6 août 2018
Les protocoles décrits ci-après offrent une méthodologie claire et accessible pour mesurer les protéines solubles et le contenu en glucides digestibles (non structurelles) dans les tissus végétaux. La capacité de quantifier ces macronutriments de deux plantes a des implications importantes pour faire progresser les domaines de la physiologie végétale, écologie nutritionnelle, des interactions plantes-herbivores et l’écologie trophique.

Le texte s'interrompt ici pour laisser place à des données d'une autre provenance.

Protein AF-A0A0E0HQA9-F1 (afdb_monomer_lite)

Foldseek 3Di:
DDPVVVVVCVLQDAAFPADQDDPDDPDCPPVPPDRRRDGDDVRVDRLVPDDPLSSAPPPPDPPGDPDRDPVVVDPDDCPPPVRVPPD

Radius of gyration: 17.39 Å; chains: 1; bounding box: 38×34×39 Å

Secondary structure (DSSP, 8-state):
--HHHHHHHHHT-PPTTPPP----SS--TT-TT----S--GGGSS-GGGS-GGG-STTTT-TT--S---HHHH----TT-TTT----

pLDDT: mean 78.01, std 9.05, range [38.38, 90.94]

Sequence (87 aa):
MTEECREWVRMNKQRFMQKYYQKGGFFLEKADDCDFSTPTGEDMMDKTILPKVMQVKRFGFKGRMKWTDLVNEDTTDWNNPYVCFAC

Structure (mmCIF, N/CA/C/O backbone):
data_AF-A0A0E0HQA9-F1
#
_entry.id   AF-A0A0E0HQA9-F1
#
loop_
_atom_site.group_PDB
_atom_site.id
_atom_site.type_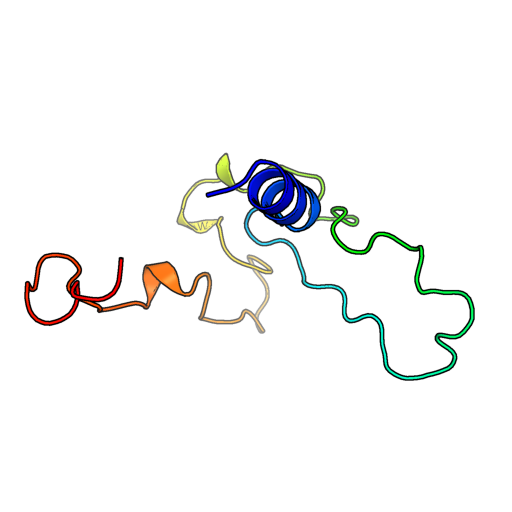symbol
_atom_site.label_atom_id
_atom_site.label_alt_id
_atom_site.label_comp_id
_atom_site.label_asym_id
_atom_site.label_entity_id
_atom_site.label_seq_id
_atom_site.pdbx_PDB_ins_code
_atom_site.Cartn_x
_atom_site.Cartn_y
_atom_site.Cartn_z
_atom_site.occupancy
_atom_site.B_iso_or_equiv
_atom_site.auth_seq_id
_atom_site.auth_comp_id
_atom_site.auth_asym_id
_atom_site.auth_atom_id
_atom_site.pdbx_PDB_model_num
ATOM 1 N N . MET A 1 1 ? -20.754 8.001 -15.690 1.00 58.00 1 MET A N 1
ATOM 2 C CA . MET A 1 1 ? -19.655 7.010 -15.678 1.00 58.00 1 MET A CA 1
ATOM 3 C C . MET A 1 1 ? -19.732 6.186 -16.962 1.00 58.00 1 MET A C 1
ATOM 5 O O . MET A 1 1 ? -20.619 5.346 -17.062 1.00 58.00 1 MET A O 1
ATOM 9 N N . THR A 1 2 ? -18.900 6.483 -17.961 1.00 81.44 2 THR A N 1
ATOM 10 C CA . THR A 1 2 ? -18.866 5.787 -19.266 1.00 81.44 2 THR A CA 1
ATOM 11 C C . THR A 1 2 ? -18.176 4.416 -19.151 1.00 81.44 2 THR A C 1
ATOM 13 O O . THR A 1 2 ? -17.527 4.132 -18.141 1.00 81.44 2 THR A O 1
ATOM 16 N N . GLU A 1 3 ? -18.343 3.534 -20.143 1.00 80.50 3 GLU A N 1
ATOM 17 C CA . GLU A 1 3 ? -17.768 2.173 -20.132 1.00 80.50 3 GLU A CA 1
ATOM 18 C C . GLU A 1 3 ? -16.232 2.185 -20.162 1.00 80.50 3 GLU A C 1
ATOM 20 O O . GLU A 1 3 ? -15.592 1.437 -19.426 1.00 80.50 3 GLU A O 1
ATOM 25 N N . GLU A 1 4 ? -15.652 3.141 -20.886 1.00 79.38 4 GLU A N 1
ATOM 26 C CA . GLU A 1 4 ? -14.211 3.402 -20.954 1.00 79.38 4 GLU A CA 1
ATOM 27 C C . GLU A 1 4 ? -13.603 3.709 -19.572 1.00 79.38 4 GLU A C 1
ATOM 29 O O . GLU A 1 4 ? -12.579 3.142 -19.188 1.00 79.38 4 GLU A O 1
ATOM 34 N N . CYS A 1 5 ? -14.284 4.522 -18.750 1.00 76.44 5 CYS A N 1
ATOM 35 C CA . CYS A 1 5 ? -13.848 4.774 -17.374 1.00 76.44 5 CYS A CA 1
ATOM 36 C C . CYS A 1 5 ? -13.836 3.492 -16.526 1.00 76.44 5 CYS A C 1
ATOM 38 O O . CYS A 1 5 ? -12.982 3.344 -15.652 1.00 76.44 5 CYS A O 1
ATOM 40 N N . ARG A 1 6 ? -14.765 2.550 -16.757 1.00 77.00 6 ARG A N 1
ATOM 41 C CA . ARG A 1 6 ? -14.793 1.275 -16.015 1.00 77.00 6 ARG A CA 1
ATOM 42 C C . ARG A 1 6 ? -13.634 0.370 -16.412 1.00 77.00 6 ARG A C 1
ATOM 44 O O . ARG A 1 6 ? -13.085 -0.309 -15.545 1.00 77.00 6 ARG A O 1
ATOM 51 N N . GLU A 1 7 ? -13.265 0.355 -17.688 1.00 79.62 7 GLU A N 1
ATOM 52 C CA . GLU A 1 7 ? -12.111 -0.409 -18.163 1.00 79.62 7 GLU A CA 1
ATOM 53 C C . GLU A 1 7 ? -10.797 0.170 -17.652 1.00 79.62 7 GLU A C 1
ATOM 55 O O . GLU A 1 7 ? -9.972 -0.586 -17.143 1.00 79.62 7 GLU A O 1
ATOM 60 N N . TRP A 1 8 ? -10.637 1.496 -17.666 1.00 73.00 8 TRP A N 1
ATOM 61 C CA . TRP A 1 8 ? -9.445 2.149 -17.122 1.00 73.00 8 TRP A CA 1
ATOM 62 C C . TRP A 1 8 ? -9.251 1.849 -15.632 1.00 73.00 8 TRP A C 1
ATOM 64 O O . TRP A 1 8 ? -8.153 1.489 -15.204 1.00 73.00 8 TRP A O 1
ATOM 74 N N . VAL A 1 9 ? -10.332 1.913 -14.844 1.00 76.19 9 VAL A N 1
ATOM 75 C CA . VAL A 1 9 ? -10.315 1.528 -13.424 1.00 76.19 9 VAL A CA 1
ATOM 76 C C . VAL A 1 9 ? -9.971 0.050 -13.259 1.00 76.19 9 VAL A C 1
ATOM 78 O O . VAL A 1 9 ? -9.240 -0.293 -12.338 1.00 76.19 9 VAL A O 1
ATOM 81 N N . ARG A 1 10 ? -10.469 -0.833 -14.134 1.00 75.00 10 ARG A N 1
ATOM 82 C CA . ARG A 1 10 ? -10.185 -2.275 -14.078 1.00 75.00 10 ARG A CA 1
ATOM 83 C C . ARG A 1 10 ? -8.718 -2.581 -14.400 1.00 75.00 10 ARG A C 1
ATOM 85 O O . ARG A 1 10 ? -8.118 -3.368 -13.677 1.00 75.00 10 ARG A O 1
ATOM 92 N N . MET A 1 11 ? -8.159 -1.948 -15.431 1.00 73.56 11 MET A N 1
ATOM 93 C CA . MET A 1 11 ? -6.761 -2.102 -15.860 1.00 73.56 11 MET A CA 1
ATOM 94 C C . MET A 1 11 ? -5.771 -1.550 -14.830 1.00 73.56 11 MET A C 1
ATOM 96 O O . MET A 1 11 ? -4.708 -2.116 -14.623 1.00 73.56 11 MET A O 1
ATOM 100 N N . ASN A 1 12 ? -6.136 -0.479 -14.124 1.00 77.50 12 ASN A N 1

Cette méthode permet aux chercheurs dans le domaine des sciences végétales et de l’écologie nutritionnelle de mesurer avec précision les concentrations de protéines solubles et de glucides digestibles dans les tissus végétaux. Le principal avantage de ces techniques est qu’elles offrent une méthode rapide et facile pour quantifier ces deux macronutriments incroyablement importants avec une grande précision. Ces techniques ont de fortes implications pour le domaine de l’écologie car les protéines végétales et les glucides constituent la base des réseaux trophiques terrestres.
En général, les personnes qui ne connaissent pas cette technique peuvent avoir des difficultés car il y a plusieurs étapes et certaines techniques qui ne sont pas couramment exécutées dans un laboratoire d’utilisation générale. Pour commencer, pesez des échantillons répétés de chaque tissu dans des tubes de microcentrifugation de 1,5 millilitre étiquetés. Ensuite, enregistrez la masse précise de chaque échantillon.

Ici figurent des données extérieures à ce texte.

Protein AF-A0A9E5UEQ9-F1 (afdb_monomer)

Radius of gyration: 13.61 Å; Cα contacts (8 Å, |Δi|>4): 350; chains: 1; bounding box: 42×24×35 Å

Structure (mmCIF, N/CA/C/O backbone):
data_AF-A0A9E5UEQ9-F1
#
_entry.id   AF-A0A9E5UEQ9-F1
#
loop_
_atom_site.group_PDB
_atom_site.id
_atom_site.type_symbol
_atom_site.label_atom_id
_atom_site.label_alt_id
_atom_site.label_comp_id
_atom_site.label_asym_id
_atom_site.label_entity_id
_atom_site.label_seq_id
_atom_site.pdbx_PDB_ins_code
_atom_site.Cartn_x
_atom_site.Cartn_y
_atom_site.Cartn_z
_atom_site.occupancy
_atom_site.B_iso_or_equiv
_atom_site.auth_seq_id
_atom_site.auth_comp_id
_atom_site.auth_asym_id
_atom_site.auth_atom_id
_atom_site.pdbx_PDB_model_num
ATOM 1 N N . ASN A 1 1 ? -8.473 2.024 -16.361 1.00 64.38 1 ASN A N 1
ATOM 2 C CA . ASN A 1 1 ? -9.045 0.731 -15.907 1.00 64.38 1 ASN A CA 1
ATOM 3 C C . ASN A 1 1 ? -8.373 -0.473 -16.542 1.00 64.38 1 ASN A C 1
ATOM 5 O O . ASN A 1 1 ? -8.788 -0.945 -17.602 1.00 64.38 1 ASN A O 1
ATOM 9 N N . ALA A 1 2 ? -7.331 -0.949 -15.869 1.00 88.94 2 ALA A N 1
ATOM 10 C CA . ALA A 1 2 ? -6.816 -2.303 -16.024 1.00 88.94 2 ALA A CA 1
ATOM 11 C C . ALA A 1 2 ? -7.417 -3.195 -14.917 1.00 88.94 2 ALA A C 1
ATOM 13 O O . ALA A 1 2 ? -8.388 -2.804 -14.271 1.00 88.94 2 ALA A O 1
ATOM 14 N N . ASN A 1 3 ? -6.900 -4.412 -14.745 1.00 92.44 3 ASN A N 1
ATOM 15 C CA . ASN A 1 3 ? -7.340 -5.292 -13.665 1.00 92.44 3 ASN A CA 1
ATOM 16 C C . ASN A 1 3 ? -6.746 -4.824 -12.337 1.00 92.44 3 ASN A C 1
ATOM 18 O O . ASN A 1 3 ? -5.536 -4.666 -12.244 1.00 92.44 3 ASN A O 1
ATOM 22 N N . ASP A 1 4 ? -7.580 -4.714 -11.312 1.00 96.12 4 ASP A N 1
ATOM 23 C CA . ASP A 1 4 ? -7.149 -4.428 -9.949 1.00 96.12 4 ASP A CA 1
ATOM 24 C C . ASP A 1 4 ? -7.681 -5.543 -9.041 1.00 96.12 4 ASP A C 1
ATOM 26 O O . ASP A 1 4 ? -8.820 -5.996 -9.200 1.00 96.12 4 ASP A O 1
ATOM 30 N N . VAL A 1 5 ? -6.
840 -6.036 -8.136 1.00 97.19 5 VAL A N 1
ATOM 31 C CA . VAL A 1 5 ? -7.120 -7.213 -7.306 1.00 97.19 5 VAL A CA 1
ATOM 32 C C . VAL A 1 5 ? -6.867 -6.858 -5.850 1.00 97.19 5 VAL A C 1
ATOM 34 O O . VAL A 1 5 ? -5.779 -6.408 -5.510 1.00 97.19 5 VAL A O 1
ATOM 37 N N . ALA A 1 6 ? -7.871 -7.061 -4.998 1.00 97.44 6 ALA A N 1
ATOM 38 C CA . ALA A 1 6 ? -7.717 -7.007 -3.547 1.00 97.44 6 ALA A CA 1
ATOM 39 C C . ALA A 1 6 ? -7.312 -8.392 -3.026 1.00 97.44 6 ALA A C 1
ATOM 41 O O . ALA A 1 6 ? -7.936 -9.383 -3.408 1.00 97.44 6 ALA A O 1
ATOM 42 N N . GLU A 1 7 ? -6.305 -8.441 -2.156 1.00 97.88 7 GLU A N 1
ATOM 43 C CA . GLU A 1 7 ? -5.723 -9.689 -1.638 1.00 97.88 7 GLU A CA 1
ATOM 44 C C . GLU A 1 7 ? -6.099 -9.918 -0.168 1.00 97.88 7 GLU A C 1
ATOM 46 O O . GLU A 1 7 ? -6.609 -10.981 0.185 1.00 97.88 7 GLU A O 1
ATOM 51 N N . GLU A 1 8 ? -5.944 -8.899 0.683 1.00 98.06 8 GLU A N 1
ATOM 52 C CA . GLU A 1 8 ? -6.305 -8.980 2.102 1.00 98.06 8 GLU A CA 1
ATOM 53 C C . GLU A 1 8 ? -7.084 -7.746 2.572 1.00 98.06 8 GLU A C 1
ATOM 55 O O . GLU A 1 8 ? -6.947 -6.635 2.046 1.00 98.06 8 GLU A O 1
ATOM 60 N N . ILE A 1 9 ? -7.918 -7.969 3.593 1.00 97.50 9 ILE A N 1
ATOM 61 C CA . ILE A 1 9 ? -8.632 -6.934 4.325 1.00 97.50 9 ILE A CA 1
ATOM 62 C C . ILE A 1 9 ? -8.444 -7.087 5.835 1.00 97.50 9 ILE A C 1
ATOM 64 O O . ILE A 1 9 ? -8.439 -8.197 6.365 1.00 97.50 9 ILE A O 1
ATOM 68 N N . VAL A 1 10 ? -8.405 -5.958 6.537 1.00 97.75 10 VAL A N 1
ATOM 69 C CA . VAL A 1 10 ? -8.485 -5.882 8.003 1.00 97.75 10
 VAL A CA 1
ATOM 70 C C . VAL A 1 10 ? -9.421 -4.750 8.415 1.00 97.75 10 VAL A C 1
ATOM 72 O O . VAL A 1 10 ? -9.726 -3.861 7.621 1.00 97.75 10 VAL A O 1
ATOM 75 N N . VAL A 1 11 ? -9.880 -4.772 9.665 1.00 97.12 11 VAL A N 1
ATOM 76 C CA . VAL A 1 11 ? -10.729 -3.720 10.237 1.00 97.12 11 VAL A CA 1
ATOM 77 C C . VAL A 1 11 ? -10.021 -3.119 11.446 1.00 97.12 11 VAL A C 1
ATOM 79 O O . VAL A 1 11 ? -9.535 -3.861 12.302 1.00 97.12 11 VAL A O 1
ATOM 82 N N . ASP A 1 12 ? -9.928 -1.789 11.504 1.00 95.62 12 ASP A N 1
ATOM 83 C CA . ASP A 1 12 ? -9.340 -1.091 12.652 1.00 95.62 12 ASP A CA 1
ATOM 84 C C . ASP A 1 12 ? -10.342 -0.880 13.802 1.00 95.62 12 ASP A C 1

À l’aide d’une micropipette, ajoutez 500 microlitres d’hydroxyde de sodium à 0,1 molaire dans chaque tube. Fermez bien les couvercles et chauffez les tubes pendant 30 minutes. Ensuite, placez les tubes dans un bain d’eau chaude préchauffé pendant 15 minutes.
Après cela, centrifugez les tubes à 15 000 G pendant 10 minutes. Pipetez le surnageant dans de nouveaux tubes de microcentrifugation étiquetés, à l’aide d’une nouvelle pointe de pipette pour chaque échantillon. Ajoutez 300 microlitres d’hydroxyde de sodium 0,1 molaire à la pastille et répétez la centrifugation pendant 10 minutes.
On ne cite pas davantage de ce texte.